= Macareus of Lesbos =

King of Lesbos

In Greek mythology, Macareus (Ancient Greek: Μακαρεύς, Makareus means "happy") or Macar (/ˈmeɪkər/; Μάκαρ Makar) was an Olenian prince who became the king of the island of Lesbos.

== Family ==
Macareus was the son of King Crinacus (Crineus) of Olenus. His grandfather was either Zeus or Hyrieus, eponymous king of Hyria in Boeotia.

Lesbos, son of Lapithes and grandson of Aeolus, after whom the island came to be named, married Macareus' daughter, Methymna (eponym of Methymna, a city at Lesbos). Among Macareus' other daughters were Mytilene, Agamede, Antissa, Arisbe and Issa all eponyms of cities at Lesbos.

His sons were entrusted by him the leadership of the colonies he founded on the neighbouring islands: Cydrolaus was sent to Samos, Neandrus to Cos, Leucippus to Rhodes (where the colonists mixed with the local population), and an unnamed son to Chios. Yet another son of Macareus, Eresus, gave his name to a town on Lesbos (modern Eresos).

== Mythology ==

The following text is taken from Diodorus Siculus:

And seven generations later, after the flood of Deucalion had taken place and much of mankind had perished, it came to pass that Lesbos was also laid desolate by the deluge of waters. And after these events Macareus came to the island, and, recognizing the beauty of the land, he made his home in it.

Now at first Macareus made his home in Lesbos, but later, as his power kept steadily increasing because of the fertility of the island and also of his own fairness and sense of justice, he won for himself the neighbouring islands and portioned out the land, which was uninhabited. And it was during this time that Lesbos, the son of Lapithes, the son of Aeolus, the son of Hippotes, in obedience to an oracle of Pytho, sailed with colonists to the island we are discussing, and, marrying Methymna, the daughter of Macareus, he made his home there with her; and when he became a man of renown, he named the island Lesbos after himself and called the folk Lesbians. And there was born to Macareus, in addition to other daughters, Mytilene and Methymna, from whom the cities in the island got their names. Moreover, Macareus, essaying to bring under his control the neighbouring islands, dispatched a colony to Chios first of all, entrusting the leadership of the colony to one of his own sons; and after this he dispatched another son, Cydrolaus by name, to Samos, where he settled, and after portioning out the island in allotments to the colonists he became king over it. The third island he settled was Cos, and he appointed Neandrus to be its king; and then he dispatched Leucippus, together with a large body of colonists, to Rhodes, and the inhabitants of Rhodes received them gladly, because there was a lack of men among them, and they dwelt together as one people on the island.
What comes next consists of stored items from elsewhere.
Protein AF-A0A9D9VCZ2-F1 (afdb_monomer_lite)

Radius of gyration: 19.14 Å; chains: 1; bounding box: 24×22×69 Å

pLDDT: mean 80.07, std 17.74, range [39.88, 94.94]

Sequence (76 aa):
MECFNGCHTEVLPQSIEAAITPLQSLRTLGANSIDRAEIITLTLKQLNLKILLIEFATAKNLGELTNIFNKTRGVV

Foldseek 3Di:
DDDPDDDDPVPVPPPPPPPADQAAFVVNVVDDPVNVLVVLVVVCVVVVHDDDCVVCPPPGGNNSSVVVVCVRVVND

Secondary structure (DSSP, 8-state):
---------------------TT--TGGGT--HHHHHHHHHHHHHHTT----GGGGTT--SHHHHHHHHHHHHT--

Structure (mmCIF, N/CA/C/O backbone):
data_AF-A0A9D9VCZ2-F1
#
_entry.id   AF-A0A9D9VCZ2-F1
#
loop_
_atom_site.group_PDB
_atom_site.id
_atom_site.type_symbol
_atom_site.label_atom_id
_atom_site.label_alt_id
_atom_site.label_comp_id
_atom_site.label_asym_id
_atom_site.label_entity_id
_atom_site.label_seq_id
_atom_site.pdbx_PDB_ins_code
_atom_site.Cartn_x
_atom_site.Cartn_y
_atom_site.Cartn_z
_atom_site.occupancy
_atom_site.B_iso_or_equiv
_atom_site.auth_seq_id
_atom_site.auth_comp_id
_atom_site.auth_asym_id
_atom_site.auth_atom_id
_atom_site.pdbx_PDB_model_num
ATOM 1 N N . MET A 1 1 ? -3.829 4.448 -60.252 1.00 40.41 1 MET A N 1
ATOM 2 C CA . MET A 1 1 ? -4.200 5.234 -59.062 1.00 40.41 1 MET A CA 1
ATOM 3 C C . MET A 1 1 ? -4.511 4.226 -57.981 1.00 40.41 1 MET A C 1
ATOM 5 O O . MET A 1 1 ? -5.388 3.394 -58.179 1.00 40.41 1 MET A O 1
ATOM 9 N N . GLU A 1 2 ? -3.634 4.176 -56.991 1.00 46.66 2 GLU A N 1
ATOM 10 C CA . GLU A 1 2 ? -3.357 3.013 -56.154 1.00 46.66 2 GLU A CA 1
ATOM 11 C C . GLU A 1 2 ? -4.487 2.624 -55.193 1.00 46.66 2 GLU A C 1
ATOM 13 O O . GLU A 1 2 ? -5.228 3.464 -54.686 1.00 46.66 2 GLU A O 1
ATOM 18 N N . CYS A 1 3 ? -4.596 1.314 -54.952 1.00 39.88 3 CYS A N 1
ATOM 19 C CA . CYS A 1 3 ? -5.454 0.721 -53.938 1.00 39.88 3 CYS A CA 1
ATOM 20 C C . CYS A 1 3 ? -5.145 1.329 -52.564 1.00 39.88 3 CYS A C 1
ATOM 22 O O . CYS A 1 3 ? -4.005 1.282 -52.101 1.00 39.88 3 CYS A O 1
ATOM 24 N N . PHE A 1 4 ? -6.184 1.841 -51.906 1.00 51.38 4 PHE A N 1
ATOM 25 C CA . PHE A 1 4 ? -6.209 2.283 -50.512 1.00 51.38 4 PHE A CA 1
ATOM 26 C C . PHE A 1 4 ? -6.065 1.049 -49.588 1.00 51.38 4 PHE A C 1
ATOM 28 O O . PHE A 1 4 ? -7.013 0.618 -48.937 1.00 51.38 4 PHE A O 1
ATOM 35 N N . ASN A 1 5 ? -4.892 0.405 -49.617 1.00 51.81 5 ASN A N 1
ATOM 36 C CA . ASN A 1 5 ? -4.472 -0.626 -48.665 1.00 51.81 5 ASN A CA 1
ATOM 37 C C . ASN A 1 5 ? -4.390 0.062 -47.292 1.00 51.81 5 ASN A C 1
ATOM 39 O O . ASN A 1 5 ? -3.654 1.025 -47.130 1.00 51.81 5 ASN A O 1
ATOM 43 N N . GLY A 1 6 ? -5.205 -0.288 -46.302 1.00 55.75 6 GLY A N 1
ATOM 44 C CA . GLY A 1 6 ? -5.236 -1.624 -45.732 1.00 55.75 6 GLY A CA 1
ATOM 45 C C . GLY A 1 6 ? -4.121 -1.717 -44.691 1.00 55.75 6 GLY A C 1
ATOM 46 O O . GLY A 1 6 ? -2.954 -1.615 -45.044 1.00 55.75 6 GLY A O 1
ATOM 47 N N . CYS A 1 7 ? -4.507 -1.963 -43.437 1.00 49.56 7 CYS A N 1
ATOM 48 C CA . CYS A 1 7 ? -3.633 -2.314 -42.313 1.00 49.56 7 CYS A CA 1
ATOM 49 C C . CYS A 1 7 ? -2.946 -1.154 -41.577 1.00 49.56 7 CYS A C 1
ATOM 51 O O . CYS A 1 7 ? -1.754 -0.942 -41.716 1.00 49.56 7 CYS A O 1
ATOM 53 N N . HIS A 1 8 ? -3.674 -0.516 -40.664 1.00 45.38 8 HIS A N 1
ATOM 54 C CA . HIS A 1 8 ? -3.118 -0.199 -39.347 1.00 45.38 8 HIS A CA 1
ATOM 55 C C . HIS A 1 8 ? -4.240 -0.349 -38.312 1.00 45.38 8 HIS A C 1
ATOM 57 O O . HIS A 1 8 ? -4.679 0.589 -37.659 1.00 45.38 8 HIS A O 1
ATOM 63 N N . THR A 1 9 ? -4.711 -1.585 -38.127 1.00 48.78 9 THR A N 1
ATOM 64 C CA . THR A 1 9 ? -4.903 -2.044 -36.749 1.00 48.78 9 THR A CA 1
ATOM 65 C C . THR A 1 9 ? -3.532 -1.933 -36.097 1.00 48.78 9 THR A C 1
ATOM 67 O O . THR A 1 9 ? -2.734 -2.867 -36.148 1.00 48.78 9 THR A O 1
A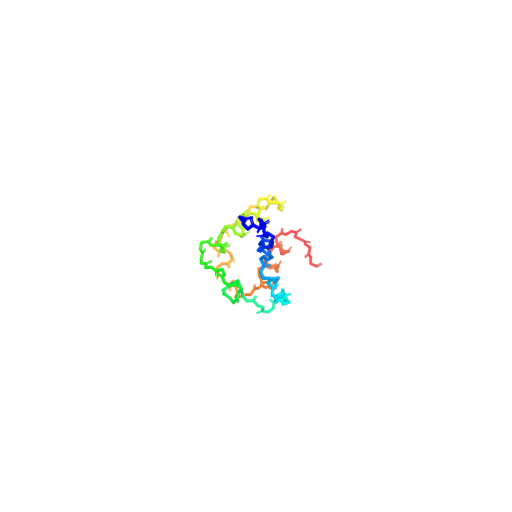TOM 70 N N . GLU A 1 10 ? -3.225 -0.752 -35.561 1.00 46.69 10 GLU A N 1
ATOM 71 C CA . GLU A 1 10 ? -2.225 -0.577 -34.518 1.00 46.69 10 GLU A CA 1
ATOM 72 C C . GLU A 1 10 ? -2.767 -1.339 -33.317 1.00 46.69 10 GLU A C 1
ATOM 74 O O . GLU A 1 10 ? -3.395 -0.803 -32.407 1.00 46.69 10 GLU A O 1
ATOM 79 N N . VAL A 1 11 ? -2.615 -2.660 -33.399 1.00 57.25 11 VAL A N 1
ATOM 80 C CA . VAL A 1 11 ? -2.677 -3.551 -32.264 1.00 57.25 11 VAL A CA 1
ATOM 81 C C . VAL A 1 11 ? -1.651 -2.961 -31.316 1.00 57.25 11 VAL A C 1
ATOM 83 O O . VAL A 1 11 ? -0.450 -3.096 -31.551 1.00 57.25 11 VAL A O 1
ATOM 86 N N 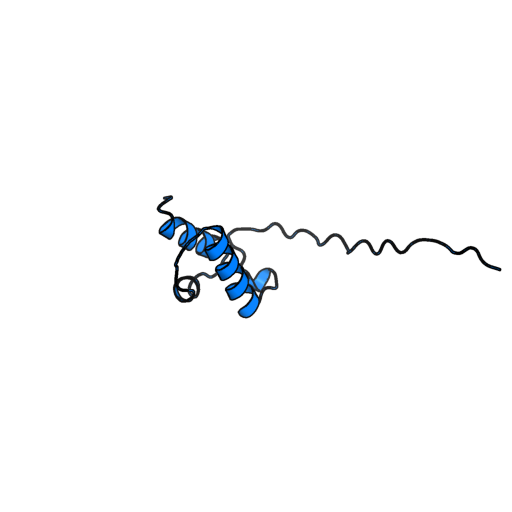. LEU A 1 12 ? -2.136 -2.226 -30.307 1.00 54.84 12 LEU A N 1
ATOM 87 C CA . LEU A 1 12 ? -1.374 -1.904 -29.109 1.00 54.84 12 LEU A CA 1
ATOM 88 C C . LEU A 1 12 ? -0.590 -3.177 -28.806 1.00 54.84 12 LEU A C 1
ATOM 90 O O . LEU A 1 12 ? -1.250 -4.210 -28.635 1.00 54.84 12 LEU A O 1
ATOM 94 N N . PRO A 1 13 ? 0.757 -3.167 -28.891 1.00 49.94 13 PRO A N 1
ATOM 95 C CA . PRO A 1 13 ? 1.533 -4.384 -28.732 1.00 49.94 13 PRO A CA 1
ATOM 96 C C . PRO A 1 13 ? 1.046 -4.981 -27.431 1.00 49.94 13 PRO A C 1
ATOM 98 O O . PRO A 1 13 ? 1.112 -4.287 -26.416 1.00 49.94 13 PRO A O 1
ATOM 101 N N . GLN A 1 14 ? 0.424 -6.164 -27.517 1.00 50.28 14 GLN A N 1
ATOM 102 C CA . GLN A 1 14 ? -0.220 -6.825 -26.392 1.00 50.28 14 GLN A CA 1
ATOM 103 C C . GLN A 1 14 ? 0.819 -6.821 -25.292 1.00 50.28 14 GLN A C 1
ATOM 105 O O . GLN A 1 14 ? 1.834 -7.514 -25.395 1.00 50.28 14 GLN A O 1
ATOM 110 N N . SER A 1 15 ? 0.644 -5.897 -24.346 1.00 57.19 15 SER A N 1
ATOM 111 C CA . SER A 1 15 ? 1.625 -5.641 -23.316 1.00 57.19 15 SER A CA 1
ATOM 112 C C . SER A 1 15 ? 1.796 -6.983 -22.657 1.00 57.19 15 SER A C 1
ATOM 114 O O . SER A 1 15 ? 0.798 -7.527 -22.189 1.00 57.19 15 SER A O 1
ATOM 116 N N . ILE A 1 16 ? 3.004 -7.546 -22.726 1.00 53.44 16 ILE A N 1
ATOM 117 C CA . ILE A 1 16 ? 3.366 -8.762 -22.008 1.00 53.44 16 ILE A CA 1
ATOM 118 C C . ILE A 1 16 ? 2.826 -8.543 -20.603 1.00 53.44 16 ILE A C 1
ATOM 120 O O . ILE A 1 16 ? 3.333 -7.671 -19.895 1.00 53.44 16 ILE A O 1
ATOM 124 N N . GLU A 1 17 ? 1.720 -9.212 -20.269 1.00 61.47 17 GLU A N 1
ATOM 125 C CA . GLU A 1 17 ? 1.057 -9.053 -18.986 1.00 61.47 17 GLU A CA 1
ATOM 126 C C . GLU A 1 17 ? 2.039 -9.634 -17.982 1.00 61.47 17 GLU A C 1
ATOM 128 O O . GLU A 1 17 ? 2.095 -10.842 -17.758 1.00 61.47 17 GLU A O 1
ATOM 133 N N . ALA A 1 18 ? 2.928 -8.781 -17.475 1.00 67.12 18 ALA A N 1
ATOM 134 C CA . ALA A 1 18 ? 3.870 -9.167 -16.456 1.00 67.12 18 ALA A CA 1
ATOM 135 C C . ALA A 1 18 ? 3.012 -9.685 -15.307 1.00 67.12 18 ALA A C 1
ATOM 137 O O . ALA A 1 18 ? 2.230 -8.922 -14.738 1.00 67.12 18 ALA A O 1
ATOM 138 N N . ALA A 1 19 ? 3.098 -10.991 -15.041 1.00 76.38 19 ALA A N 1
ATOM 139 C CA . ALA A 1 19 ? 2.281 -11.634 -14.029 1.00 76.38 19 ALA A CA 1
ATOM 140 C C . ALA A 1 19 ? 2.416 -10.836 -12.729 1.00 76.38 19 ALA A C 1
ATOM 142 O O . ALA A 1 19 ? 3.518 -10.706 -12.194 1.00 76.38 19 ALA A O 1
ATOM 143 N N . ILE A 1 20 ? 1.310 -10.250 -12.270 1.00 81.56 20 ILE A N 1
ATOM 144 C CA . ILE A 1 20 ? 1.305 -9.414 -11.075 1.00 81.56 20 ILE A CA 1
ATOM 145 C C . ILE A 1 20 ? 1.446 -10.339 -9.870 1.00 81.56 20 ILE A C 1
ATOM 147 O O . ILE A 1 20 ? 0.581 -11.168 -9.594 1.00 81.56 20 ILE A O 1
ATOM 151 N N . THR A 1 21 ? 2.544 -10.192 -9.140 1.00 89.00 21 THR A N 1
ATOM 152 C CA . THR A 1 21 ? 2.838 -10.964 -7.930 1.00 89.00 21 THR A CA 1
ATOM 153 C C . THR A 1 21 ? 2.749 -10.076 -6.687 1.00 89.00 21 THR A C 1
ATOM 155 O O . THR A 1 21 ? 3.073 -8.888 -6.748 1.00 89.00 21 THR A O 1
ATOM 158 N N . PRO A 1 22 ? 2.385 -10.625 -5.514 1.00 88.44 22 PRO A N 1
ATOM 159 C CA . PRO A 1 22 ? 2.320 -9.849 -4.272 1.00 88.44 22 PRO A CA 1
ATOM 160 C C . PRO A 1 22 ? 3.683 -9.285 -3.839 1.00 88.44 22 PRO A C 1
ATOM 162 O O . PRO A 1 22 ? 3.732 -8.323 -3.079 1.00 88.44 22 PRO A O 1
ATOM 165 N N . LEU A 1 23 ? 4.790 -9.850 -4.328 1.00 90.81 23 LEU A N 1
ATOM 166 C CA . LEU A 1 23 ? 6.146 -9.385 -4.031 1.00 90.81 23 LEU A CA 1
ATOM 167 C C . LEU A 1 23 ? 6.559 -8.167 -4.865 1.00 90.81 23 LEU A C 1
ATOM 169 O O . LEU A 1 23 ? 7.507 -7.472 -4.498 1.00 90.81 23 LEU A O 1
ATOM 173 N N . GLN A 1 24 ? 5.859 -7.882 -5.967 1.00 91.44 24 GLN A N 1
ATOM 174 C CA . GLN A 1 24 ? 6.158 -6.720 -6.792 1.00 91.44 24 GLN A CA 1
ATOM 175 C C . GLN A 1 24 ? 5.719 -5.427 -6.119 1.00 91.44 24 GLN A C 1
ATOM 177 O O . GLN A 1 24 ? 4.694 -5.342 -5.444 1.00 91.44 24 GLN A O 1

The mainland opposite the islands, we find, had suffered great and terrible misfortunes, in those times, because of the floods. Thus, since the fruits were destroyed over a long period by reason of the deluge, there was a dearth of the necessities of life and a pestilence prevailed among the cities because of the corruption of the air. The islands, on the other hand, since they were exposed to the breeze and supplied the inhabitants with wholesome air, and since they also enjoyed good crops, were filled with greater and greater abundance, and they quickly made the inhabitants objects of envy. Consequently, they have been given the name Islands of the Blessed, the abundance they enjoy of good things constituting the reason for the epithet.

But there are some who say that they were given the name Islands of the Blessed (macarioi) after Macareus, since his sons were the rulers over them. And, speaking generally, the islands we have mentioned have enjoyed a felicity far surpassing that of their neighbours, not only in ancient times but also in our own age; for being as they the finest of all in richness of soil, excellence of location, and mildness of climate, it is with good reason that they are called, what in truth they are, "blessed." As for Macareus himself, while he was king of Lesbos he issued a law which contributed much to the common good, and he called the law the "Lion," giving it this name after the strength and courage of that beast.